Выбежала она, не помня себя от страха. На угоре за селением, где рос старый дуб, увидела Яра толпу селян в свете яркого костра. Чуяла она, что нельзя ей идти туда, что худо будет, но не могла она иначе, ведала, что Богдану нужна её помощь. Бросилась она бежать, не упуская из виду притихшую толпу. Карабкаясь по угору крутому, падала на траве росистой, пытавшейся остановить ее, оплетая ноги босые. Да только снова Яра подымалась, не желая отступать. Подивилась она и испугалась безмолвию толпы. Лишь слышался одинокий женский плач, где-то недалече. Увидев Ворожею, расступились перед ней селяне, открывая глазам её страшное зрелище.
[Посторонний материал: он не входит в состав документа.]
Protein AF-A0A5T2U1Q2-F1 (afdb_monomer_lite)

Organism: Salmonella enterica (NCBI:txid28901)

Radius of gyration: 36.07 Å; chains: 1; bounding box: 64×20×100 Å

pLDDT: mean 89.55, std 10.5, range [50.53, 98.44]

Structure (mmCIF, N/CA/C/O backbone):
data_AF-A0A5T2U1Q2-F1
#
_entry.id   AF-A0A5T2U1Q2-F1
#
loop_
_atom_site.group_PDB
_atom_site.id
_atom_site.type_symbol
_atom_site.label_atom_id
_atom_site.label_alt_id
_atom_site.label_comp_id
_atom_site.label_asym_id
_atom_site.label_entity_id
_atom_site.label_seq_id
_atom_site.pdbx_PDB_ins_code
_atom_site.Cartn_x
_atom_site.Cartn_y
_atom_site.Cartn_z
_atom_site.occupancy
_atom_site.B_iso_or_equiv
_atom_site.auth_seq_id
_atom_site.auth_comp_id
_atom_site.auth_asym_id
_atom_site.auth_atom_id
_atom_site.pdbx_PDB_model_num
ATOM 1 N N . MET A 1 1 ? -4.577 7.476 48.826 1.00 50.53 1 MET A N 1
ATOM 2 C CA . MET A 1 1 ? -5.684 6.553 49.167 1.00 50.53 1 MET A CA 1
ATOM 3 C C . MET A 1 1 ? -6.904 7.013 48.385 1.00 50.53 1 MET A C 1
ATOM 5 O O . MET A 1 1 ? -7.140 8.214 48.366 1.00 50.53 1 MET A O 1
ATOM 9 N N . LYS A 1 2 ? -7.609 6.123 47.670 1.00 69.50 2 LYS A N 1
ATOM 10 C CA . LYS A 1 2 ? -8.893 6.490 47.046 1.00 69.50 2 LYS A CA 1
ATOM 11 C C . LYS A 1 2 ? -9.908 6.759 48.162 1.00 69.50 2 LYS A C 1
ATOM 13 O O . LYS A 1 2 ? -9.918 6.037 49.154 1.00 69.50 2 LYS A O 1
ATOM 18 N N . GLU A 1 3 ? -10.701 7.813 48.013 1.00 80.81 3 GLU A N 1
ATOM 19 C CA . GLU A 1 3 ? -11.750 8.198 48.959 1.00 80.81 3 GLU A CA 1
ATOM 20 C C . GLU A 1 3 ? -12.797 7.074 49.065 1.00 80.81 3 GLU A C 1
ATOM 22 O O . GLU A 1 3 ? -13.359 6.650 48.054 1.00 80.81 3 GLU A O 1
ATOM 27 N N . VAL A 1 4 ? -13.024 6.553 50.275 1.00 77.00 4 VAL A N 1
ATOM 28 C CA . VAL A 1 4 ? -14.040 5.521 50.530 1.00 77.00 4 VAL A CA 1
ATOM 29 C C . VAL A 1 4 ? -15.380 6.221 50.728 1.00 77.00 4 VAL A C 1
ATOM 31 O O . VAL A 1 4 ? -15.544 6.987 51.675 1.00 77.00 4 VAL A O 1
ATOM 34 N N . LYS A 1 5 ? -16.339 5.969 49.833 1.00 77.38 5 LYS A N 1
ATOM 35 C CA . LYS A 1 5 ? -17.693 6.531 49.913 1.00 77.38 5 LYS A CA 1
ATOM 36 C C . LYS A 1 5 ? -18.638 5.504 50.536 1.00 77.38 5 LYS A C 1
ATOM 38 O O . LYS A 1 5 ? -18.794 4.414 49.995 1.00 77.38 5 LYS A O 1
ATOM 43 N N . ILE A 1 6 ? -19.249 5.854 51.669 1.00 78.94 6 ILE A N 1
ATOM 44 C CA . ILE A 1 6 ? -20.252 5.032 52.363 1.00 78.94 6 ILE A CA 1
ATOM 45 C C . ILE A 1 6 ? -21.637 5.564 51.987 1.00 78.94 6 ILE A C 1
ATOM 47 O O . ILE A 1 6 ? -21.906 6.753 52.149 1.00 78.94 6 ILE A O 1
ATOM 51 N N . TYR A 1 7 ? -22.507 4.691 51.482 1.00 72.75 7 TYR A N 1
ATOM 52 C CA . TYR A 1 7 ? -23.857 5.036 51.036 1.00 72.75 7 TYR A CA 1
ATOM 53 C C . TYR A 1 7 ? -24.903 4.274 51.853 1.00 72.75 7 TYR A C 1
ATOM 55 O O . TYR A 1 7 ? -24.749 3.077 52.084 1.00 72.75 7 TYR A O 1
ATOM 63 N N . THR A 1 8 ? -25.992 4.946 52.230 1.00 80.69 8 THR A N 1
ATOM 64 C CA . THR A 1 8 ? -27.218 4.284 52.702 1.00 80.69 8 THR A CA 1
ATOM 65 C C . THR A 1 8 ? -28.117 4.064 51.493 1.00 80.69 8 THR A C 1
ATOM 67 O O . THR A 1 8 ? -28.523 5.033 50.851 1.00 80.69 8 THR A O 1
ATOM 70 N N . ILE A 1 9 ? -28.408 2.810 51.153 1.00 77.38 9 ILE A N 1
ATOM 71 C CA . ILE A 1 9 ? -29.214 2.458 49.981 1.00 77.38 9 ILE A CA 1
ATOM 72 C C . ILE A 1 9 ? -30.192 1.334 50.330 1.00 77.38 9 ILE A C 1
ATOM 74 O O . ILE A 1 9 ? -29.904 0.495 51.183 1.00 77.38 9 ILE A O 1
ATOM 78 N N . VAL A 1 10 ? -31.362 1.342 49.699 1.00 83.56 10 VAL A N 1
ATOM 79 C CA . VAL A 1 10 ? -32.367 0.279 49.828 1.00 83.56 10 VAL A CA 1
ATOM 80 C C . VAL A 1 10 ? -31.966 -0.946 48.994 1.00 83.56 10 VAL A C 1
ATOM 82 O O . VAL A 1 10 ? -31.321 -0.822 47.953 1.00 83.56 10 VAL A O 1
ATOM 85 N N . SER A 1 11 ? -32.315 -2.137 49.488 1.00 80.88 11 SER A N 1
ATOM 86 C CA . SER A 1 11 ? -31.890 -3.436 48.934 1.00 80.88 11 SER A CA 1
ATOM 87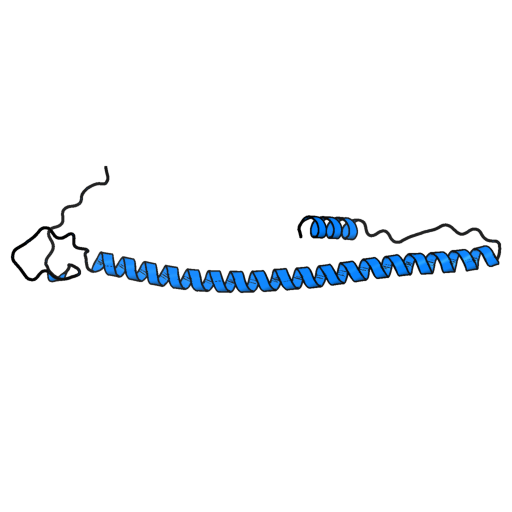 C C . SER A 1 11 ? -32.271 -3.634 47.458 1.00 80.88 11 SER A C 1
ATOM 89 O O . SER A 1 11 ? -31.511 -4.210 46.688 1.00 80.88 11 SER A O 1
ATOM 91 N N . ASP A 1 12 ? -33.417 -3.101 47.040 1.00 82.88 12 ASP A N 1
ATOM 92 C CA . ASP A 1 12 ? -33.941 -3.158 45.670 1.00 82.88 12 ASP A CA 1
ATOM 93 C C . ASP A 1 12 ? -33.136 -2.327 44.654 1.00 82.88 12 ASP A C 1
ATOM 95 O O . ASP A 1 12 ? -33.343 -2.459 43.452 1.00 82.88 12 ASP A O 1
ATOM 99 N N . GLN A 1 13 ? -32.224 -1.466 45.110 1.00 83.06 13 GLN A N 1
ATOM 100 C CA . GLN A 1 13 ? -31.341 -0.665 44.254 1.00 83.06 13 GLN A CA 1
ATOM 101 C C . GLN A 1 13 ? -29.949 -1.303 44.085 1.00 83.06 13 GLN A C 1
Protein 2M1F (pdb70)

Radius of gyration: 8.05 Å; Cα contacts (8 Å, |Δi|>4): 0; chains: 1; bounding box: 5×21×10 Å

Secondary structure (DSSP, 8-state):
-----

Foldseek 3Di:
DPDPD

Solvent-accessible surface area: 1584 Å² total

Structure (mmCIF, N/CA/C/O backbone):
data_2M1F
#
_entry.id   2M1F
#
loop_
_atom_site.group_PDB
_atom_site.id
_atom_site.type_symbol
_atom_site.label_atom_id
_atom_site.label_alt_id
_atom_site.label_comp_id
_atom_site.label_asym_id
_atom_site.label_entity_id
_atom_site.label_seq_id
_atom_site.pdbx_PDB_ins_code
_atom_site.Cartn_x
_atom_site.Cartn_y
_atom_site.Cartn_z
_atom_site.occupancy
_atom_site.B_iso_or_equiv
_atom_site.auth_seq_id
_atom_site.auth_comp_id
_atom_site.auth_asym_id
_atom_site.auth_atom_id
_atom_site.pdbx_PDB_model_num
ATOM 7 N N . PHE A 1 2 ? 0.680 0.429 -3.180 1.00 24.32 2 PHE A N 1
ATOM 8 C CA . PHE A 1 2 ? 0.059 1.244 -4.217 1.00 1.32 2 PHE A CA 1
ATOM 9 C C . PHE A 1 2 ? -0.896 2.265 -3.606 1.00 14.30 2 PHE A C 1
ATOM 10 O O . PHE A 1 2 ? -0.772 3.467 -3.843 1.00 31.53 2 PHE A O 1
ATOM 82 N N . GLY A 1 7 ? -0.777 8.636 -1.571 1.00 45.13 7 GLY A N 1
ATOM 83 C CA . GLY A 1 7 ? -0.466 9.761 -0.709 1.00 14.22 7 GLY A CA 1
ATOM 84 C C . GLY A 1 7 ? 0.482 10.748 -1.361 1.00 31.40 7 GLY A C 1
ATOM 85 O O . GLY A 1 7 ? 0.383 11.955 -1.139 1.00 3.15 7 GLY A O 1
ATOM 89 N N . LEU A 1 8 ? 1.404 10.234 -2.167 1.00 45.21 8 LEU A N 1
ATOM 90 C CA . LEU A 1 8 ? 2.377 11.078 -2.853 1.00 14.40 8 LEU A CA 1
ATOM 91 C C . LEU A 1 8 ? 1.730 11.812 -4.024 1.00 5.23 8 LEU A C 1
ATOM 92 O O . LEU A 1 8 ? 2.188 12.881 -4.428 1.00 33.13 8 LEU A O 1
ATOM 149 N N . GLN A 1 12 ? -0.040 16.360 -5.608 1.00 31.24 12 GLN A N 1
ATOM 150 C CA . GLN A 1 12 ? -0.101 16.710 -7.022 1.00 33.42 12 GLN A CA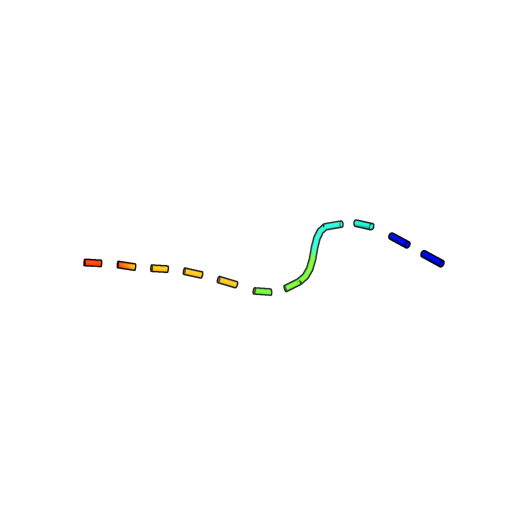 1
ATOM 151 C C . GLN A 1 12 ? -1.512 17.133 -7.417 1.00 51.02 12 GLN A C 1
ATOM 152 O O . GLN A 1 12 ? -1.715 17.752 -8.461 1.00 71.13 12 GLN A O 1
ATOM 210 N N . PRO A 1 16 ? -1.866 21.511 -9.872 1.00 20.11 16 PRO A N 1
ATOM 211 C CA . PRO A 1 16 ? -2.472 22.234 -10.994 1.00 14.04 16 PRO A CA 1
ATOM 212 C C . PRO A 1 16 ? -3.537 23.226 -10.536 1.00 65.14 16 PRO A C 1
ATOM 213 O O . PRO A 1 16 ? -4.013 24.046 -11.321 1.00 73.13 16 PRO A O 1
ATOM 253 N N . PHE A 1 2 ? 0.678 0.406 -3.113 1.00 2.52 2 PHE A N 2
ATOM 254 C CA . PHE A 1 2 ? 0.066 1.218 -4.159 1.00 22.33 2 PHE A CA 2
ATOM 255 C C . PHE A 1 2 ? -0.895 2.241 -3.561 1.00 5.41 2 PHE A C 2
ATOM 256 O O . PHE A 1 2 ? -0.768 3.442 -3.802 1.00 31.44 2 PHE A O 2
ATOM 328 N N . GLY A 1 7 ? -0.791 8.621 -1.553 1.00 52.25 7 GLY A N 2
ATOM 329 C CA . GLY A 1 7 ? -0.488 9.750 -0.693 1.00 54.24 7 GLY A CA 2
ATOM 330 C C . GLY A 1 7 ? 0.466 10.733 -1.342 1.00 10.34 7 GLY A C 2
ATOM 331 O O . GLY A 1 7 ? 0.366 11.942 -1.126 1.00 31.25 7 GLY A O 2
ATOM 335 N N . LEU A 1 8 ? 1.395 10.216 -2.137 1.00 64.13 8 LEU A N 2
ATOM 336 C CA . LEU A 1 8 ? 2.374 11.057 -2.818 1.00 71.34 8 LEU A CA 2
ATOM 337 C C . LEU A 1 8 ? 1.738 11.785 -3.998 1.00 44.41 8 LEU A C 2
ATOM 338 O O . LEU A 1 8 ? 2.200 12.852 -4.403 1.00 61.45 8 LEU A O 2
ATOM 395 N N . GLN A 1 12 ? -0.014 16.327 -5.618 1.00 0.13 12 GLN A N 2
ATOM 396 C CA . GLN A 1 12 ? -0.063 16.670 -7.034 1.00 3.50 12 GLN A CA 2
ATOM 397 C C . GLN A 1 12 ? -1.470 17.094 -7.443 1.00 65.45 12 GLN A C 2
ATOM 398 O O . GLN A 1 12 ? -1.663 17.708 -8.492 1.00 62.11 12 GLN A O 2
ATOM 456 N N . PRO A 1 16 ? -1.798 21.460 -9.921 1.00 45.43 16 PRO A N 2
ATOM 457 C CA . PRO A 1 16 ? -2.393 22.179 -11.052 1.00 35.15 16 PRO A CA 2
ATOM 458 C C . PRO A 1 16 ? -3.461 23.174 -10.608 1.00 65.13 16 PRO A C 2
ATOM 459 O O . PRO A 1 16 ? -3.931 23.990 -11.402 1.00 21.54 16 PRO A O 2
ATOM 499 N N . PHE A 1 2 ? 0.678 0.388 -3.146 1.00 42.34 2 PHE A N 3
ATOM 500 C CA . PHE A 1 2 ? 0.058 1.202 -4.186 1.00 5.34 2 PHE A CA 3
ATOM 501 C C . PHE A 1 2 ? -0.897 2.225 -3.578 1.00 10.01 2 PHE A C 3
ATOM 502 O O . PHE A 1 2 ? -0.772 3.426 -3.817 1.00 20.31 2 PHE A O 3
ATOM 574 N N . GLY A 1 7 ? -0.775 8.599 -1.555 1.00 0.43 7 GLY A N 3
ATOM 575 C CA . GLY A 1 7 ? -0.465 9.726 -0.694 1.00 32.01 7 GLY A CA 3
ATOM 576 C C . GLY A 1 7 ? 0.484 10.711 -1.347 1.00 24.41 7 GLY A C 3
ATOM 577 O O . GLY A 1 7 ? 0.386 11.919 -1.127 1.00 22.41 7 GLY A O 3
ATOM 581 N N . LEU A 1 8 ? 1.408 10.195 -2.151 1.00 54.11 8 LEU A N 3
ATOM 582 C CA . LEU A 1 8 ? 2.381 11.037 -2.838 1.00 11.55 8 LEU A CA 3
ATOM 583 C C . LEU A 1 8 ? 1.737 11.769 -4.010 1.00 55.44 8 LEU A C 3
ATOM 584 O O . LEU A 1 8 ? 2.195 12.837 -4.416 1.00 31.00 8 LEU A O 3
ATOM 641 N N . GLN A 1 12 ? -0.029 16.315 -5.605 1.00 74.10 12 GLN A N 3
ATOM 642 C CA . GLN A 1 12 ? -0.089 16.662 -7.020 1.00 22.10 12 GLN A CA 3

Стоящий на коленях Богдан враз поднял голову, будто узрел её приход. Обласкал он её взглядом своим с головы до пят, улыбнулся своей игривой улыбкой и упал навзничь, пронзенный копьем от руки старого волхва. Закричала Яра не своим голосом, разбивая тягость ночной тишины. Подбежала к нему и перевернула. Все еще хранил остатки разума потухающий взгляд его, а губы улыбались ей. Гладила она его щеки, призывая все свои силы не отпускать его душу в мир Нави. Только все было бестолку. Медленно угасал огонек жизни в темных глазах его.
– Ты суженная моя, Ворожея, – тихий шепот сорвался с обескровленных губ, али почудилось ей только. – В любой жизни.
– Воротись, – шептала она, роняя слезы на его лицо, лобзая губы и щеки. – Воротись ко мне.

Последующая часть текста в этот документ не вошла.